Book Review - Sanitation Workers: You Gotta Love Them
Picking Up: On the Streets and Behind the Trucks with the Sanitation Workers of New York City
By Robin Nagle
Farrar, Strauss and Giroux, 2013
Rationally, we know garbage isn't picked up by the faeries, but to much of the public, it might as well be. We "take out" the garbage, but who removes it?
To write Picking Up: On the Streets and Behind the Trucks with the Sanitation Workers of New York City, NYU anthropologist Robin Nagle took a job with the city's Department of Sanitation and followed, as a participant observer, those she calls "the city's own municipal housekeepers." A city can't survive without regular and dependable trash removal, and her ethnography presents a detailed portrait of the 7,200 men and women willing to do it expeditiously. It's a tough, dirty, and dangerous job.
Nagle notes that injury rates for "san workers" outstrip harm done even to cops and firefighters. The Bureau of Labor Statistics ranks refuse and recyclable materials collection as the nation's fourth most dangerous job, exceeded only by commercial fishing, logging and plane piloting.
Adding insult to injury, those who prevent New York from being blanketed in waste and who keep traffic arteries plowed and passable even in the worst snowstorms are all but invisible to fellow New Yorkers.

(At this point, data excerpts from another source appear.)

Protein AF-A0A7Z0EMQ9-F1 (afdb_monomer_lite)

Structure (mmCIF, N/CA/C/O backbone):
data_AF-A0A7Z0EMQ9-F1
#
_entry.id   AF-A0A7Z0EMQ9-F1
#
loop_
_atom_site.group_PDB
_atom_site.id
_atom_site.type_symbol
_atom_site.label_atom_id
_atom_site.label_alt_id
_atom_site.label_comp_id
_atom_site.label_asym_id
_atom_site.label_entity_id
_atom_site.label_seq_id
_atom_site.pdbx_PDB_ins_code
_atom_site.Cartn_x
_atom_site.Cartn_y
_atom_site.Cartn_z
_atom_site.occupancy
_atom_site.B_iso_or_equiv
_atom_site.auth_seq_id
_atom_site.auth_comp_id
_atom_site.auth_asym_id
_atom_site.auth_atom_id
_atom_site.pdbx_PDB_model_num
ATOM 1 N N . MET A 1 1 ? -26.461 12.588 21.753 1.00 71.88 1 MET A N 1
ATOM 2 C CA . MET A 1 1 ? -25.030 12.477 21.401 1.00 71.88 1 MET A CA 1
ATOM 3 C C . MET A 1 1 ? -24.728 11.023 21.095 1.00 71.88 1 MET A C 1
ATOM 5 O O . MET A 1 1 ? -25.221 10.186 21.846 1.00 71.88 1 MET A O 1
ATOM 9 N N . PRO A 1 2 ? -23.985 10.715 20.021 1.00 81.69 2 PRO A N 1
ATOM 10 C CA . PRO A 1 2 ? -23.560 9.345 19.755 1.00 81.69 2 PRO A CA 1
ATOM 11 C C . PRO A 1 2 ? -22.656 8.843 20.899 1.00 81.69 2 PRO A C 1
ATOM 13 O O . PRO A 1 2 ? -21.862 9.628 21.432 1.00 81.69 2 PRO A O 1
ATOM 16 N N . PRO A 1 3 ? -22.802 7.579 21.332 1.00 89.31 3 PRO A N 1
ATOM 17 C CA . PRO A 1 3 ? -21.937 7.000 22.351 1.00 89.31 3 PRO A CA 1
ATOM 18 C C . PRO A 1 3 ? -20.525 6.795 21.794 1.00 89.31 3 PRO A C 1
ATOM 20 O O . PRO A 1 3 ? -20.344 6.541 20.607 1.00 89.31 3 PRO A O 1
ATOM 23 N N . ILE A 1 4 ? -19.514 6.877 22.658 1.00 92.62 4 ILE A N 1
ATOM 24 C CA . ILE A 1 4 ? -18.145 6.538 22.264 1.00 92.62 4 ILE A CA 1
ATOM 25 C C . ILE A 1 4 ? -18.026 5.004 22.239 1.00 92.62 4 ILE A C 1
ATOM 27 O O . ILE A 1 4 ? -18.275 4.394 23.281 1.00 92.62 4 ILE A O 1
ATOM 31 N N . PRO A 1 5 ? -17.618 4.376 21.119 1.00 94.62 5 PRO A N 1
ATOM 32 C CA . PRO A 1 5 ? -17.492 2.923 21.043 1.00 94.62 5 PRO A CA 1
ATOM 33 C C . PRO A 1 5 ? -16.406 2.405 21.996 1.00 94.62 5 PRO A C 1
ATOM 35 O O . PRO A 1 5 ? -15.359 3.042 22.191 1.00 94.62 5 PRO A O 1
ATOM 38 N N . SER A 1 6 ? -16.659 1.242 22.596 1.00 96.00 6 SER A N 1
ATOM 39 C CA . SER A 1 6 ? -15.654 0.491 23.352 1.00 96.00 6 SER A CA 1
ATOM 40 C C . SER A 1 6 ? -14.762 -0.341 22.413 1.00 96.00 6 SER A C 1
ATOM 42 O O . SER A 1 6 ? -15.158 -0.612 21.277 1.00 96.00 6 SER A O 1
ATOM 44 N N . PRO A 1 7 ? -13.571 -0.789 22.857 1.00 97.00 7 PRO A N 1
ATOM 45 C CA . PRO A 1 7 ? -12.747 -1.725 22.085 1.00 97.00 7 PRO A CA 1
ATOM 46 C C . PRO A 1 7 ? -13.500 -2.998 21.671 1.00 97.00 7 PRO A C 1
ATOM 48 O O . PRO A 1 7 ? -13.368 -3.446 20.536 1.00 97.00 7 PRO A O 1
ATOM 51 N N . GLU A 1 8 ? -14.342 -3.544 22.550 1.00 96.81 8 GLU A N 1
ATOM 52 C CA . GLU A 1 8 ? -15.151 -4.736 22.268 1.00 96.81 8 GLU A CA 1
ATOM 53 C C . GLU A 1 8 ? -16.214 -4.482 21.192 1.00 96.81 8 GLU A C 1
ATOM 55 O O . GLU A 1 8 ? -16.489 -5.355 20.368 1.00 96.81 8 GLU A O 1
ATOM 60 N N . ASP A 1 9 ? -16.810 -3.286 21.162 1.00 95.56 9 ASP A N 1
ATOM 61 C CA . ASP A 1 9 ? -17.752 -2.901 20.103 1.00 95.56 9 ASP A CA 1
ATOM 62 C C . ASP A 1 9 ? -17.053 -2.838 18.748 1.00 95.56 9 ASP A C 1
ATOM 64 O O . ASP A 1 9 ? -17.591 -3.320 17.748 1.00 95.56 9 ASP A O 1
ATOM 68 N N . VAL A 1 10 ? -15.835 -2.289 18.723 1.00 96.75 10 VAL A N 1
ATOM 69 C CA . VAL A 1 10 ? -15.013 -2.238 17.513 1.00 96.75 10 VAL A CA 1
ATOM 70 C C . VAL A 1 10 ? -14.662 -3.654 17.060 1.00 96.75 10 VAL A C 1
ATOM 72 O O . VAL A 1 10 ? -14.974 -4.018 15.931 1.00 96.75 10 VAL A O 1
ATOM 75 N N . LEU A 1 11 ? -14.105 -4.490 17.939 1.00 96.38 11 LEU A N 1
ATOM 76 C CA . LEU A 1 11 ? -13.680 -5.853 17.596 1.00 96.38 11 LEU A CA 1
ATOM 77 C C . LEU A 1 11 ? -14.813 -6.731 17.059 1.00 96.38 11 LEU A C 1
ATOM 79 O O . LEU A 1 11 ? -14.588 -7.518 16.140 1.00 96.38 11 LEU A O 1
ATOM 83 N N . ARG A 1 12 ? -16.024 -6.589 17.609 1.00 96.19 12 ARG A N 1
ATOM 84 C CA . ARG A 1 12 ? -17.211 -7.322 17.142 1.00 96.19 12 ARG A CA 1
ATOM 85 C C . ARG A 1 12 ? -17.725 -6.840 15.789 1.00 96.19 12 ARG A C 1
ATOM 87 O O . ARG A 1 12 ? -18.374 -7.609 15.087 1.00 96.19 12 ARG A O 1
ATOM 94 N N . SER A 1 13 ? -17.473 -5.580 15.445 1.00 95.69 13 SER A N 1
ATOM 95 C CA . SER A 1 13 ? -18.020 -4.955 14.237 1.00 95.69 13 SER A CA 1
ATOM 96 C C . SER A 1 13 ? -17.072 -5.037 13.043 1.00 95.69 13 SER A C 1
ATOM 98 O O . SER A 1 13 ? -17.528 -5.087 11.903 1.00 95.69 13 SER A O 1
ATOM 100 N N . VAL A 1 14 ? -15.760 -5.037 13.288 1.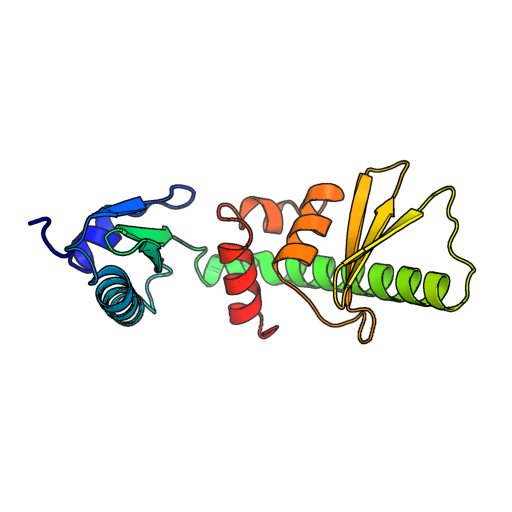00 96.25 14 VAL A N 1
ATOM 101 C CA . VAL A 1 14 ? -14.762 -4.983 12.221 1.00 96.25 14 VAL A CA 1
ATOM 102 C C . VAL A 1 14 ? -14.559 -6.364 11.597 1.00 96.25 14 VAL A C 1
ATOM 104 O O . VAL A 1 14 ? -14.194 -7.337 12.257 1.00 96.25 14 VAL A O 1
ATOM 107 N N . VAL A 1 15 ? -14.748 -6.418 10.281 1.00 95.50 15 VAL A N 1
ATOM 108 C CA . VAL A 1 15 ? -14.525 -7.594 9.437 1.00 95.50 15 VAL A CA 1
ATOM 109 C C . VAL A 1 15 ? -13.524 -7.214 8.356 1.00 95.50 15 VAL A C 1
ATOM 111 O O . VAL A 1 15 ? -13.629 -6.136 7.770 1.00 95.50 15 VAL A O 1
ATOM 114 N N . ARG A 1 16 ? -12.562 -8.095 8.080 1.00 94.75 16 ARG A N 1
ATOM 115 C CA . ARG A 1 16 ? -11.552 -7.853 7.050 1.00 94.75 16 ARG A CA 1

Like Rodney Dangerfield's everyman, they get no respect. When a malicious Queens city councilman charged workers with engaging in a slowdown during the great 2010 snowstorm - this while they actually worked 41 days straight with no evidence of doing any but consistent hump work - the media ran with the story.
It's a common enough axiom. Work, when creative, is valued. Labor, which is by definition uncreative, is not. But the 2010 allegations of a worker slowdown were preposterous, Nagle writes. "If a foreman ever gave an order not to plow during a snowstorm, several san workers told me, no one would listen."
In fact, the department operates 24/7/365. Workers on two-person crews (it was three to a truck until then-mayor Ed Koch cut the number down - negotiating a "productivity deal" in exchange for a wage increase) must learn survival skills such as lifting trash safely, operating a variety of machinery, maintaining vehicles, dodging street traffic, avoiding getting cut or poisoned or crushed and acclimating to the stench and perpetually stained work clothes, all while looking out for each other.
And it has its advantages. In the era of the precariat, when even PhD holders wait tables, these san men and women have full-time, secure jobs. The pay is good. There's even a generous retirement package and a strong union, rare enough in the public sector today and almost unknown in private industry. With overtime they can make more than $100,000 annually - decent money. A former bus driver tells Nagle of one more advantage: he switched from the Transit Authority to the sanitation department "because this trash doesn't talk back."
Nagle should have included more discussion of union-management conflicts. The nine-day strike in 1968 paralyzed the city, and Nagle acknowledges that the union is a powerhouse, but what role it plays day to day - as opposed to management's ongoing oversight, which she details at length - isn't clear from her telling. What fights did it pick? What fights did it miss, and why? Who chooses to become a union official as opposed to a foreman?
Also missing, though not surprising for an anthropological study that's typically thick on description but sadly thin on explanation, is any critique of garbage as a public service under capitalism. There may be, as Michael Bloomberg remarked, no Democratic or Republican way to collect garbage, but a class society shapes and constrains public services. How this one should function or could function better isn't part of Nagle's story.
Apart from that, the book is a wonder. A reader comes away knowing the story is authentic because the woman was there. She gets the job, its smells, dangers. The formal and the informal rules and eccentric work culture (and what job culture isn't a bit eccentric?). She renders the scene as lived daily, along with a transparent reading of the department's origins and mission. It's a comprehensive view from the top to the bottom of an army fighting a dirty war.
So instead of honking at the driver whose garbage truck is blocking the street, shake the sanitation worker's hand for the job he or she does. Failing that, tell them "good job, and thanks."
[Michael Hirsch, the first in his family to attend college, was a campus antiwar leader, a college professor in Boston as long as he could stand it, then a steelworker in Indiana until the mass layoffs of the early 1980s. Since 1985, he has worked as a labor editor and writer for three New York-based labor unions, as well as a contributor to numerous publications.]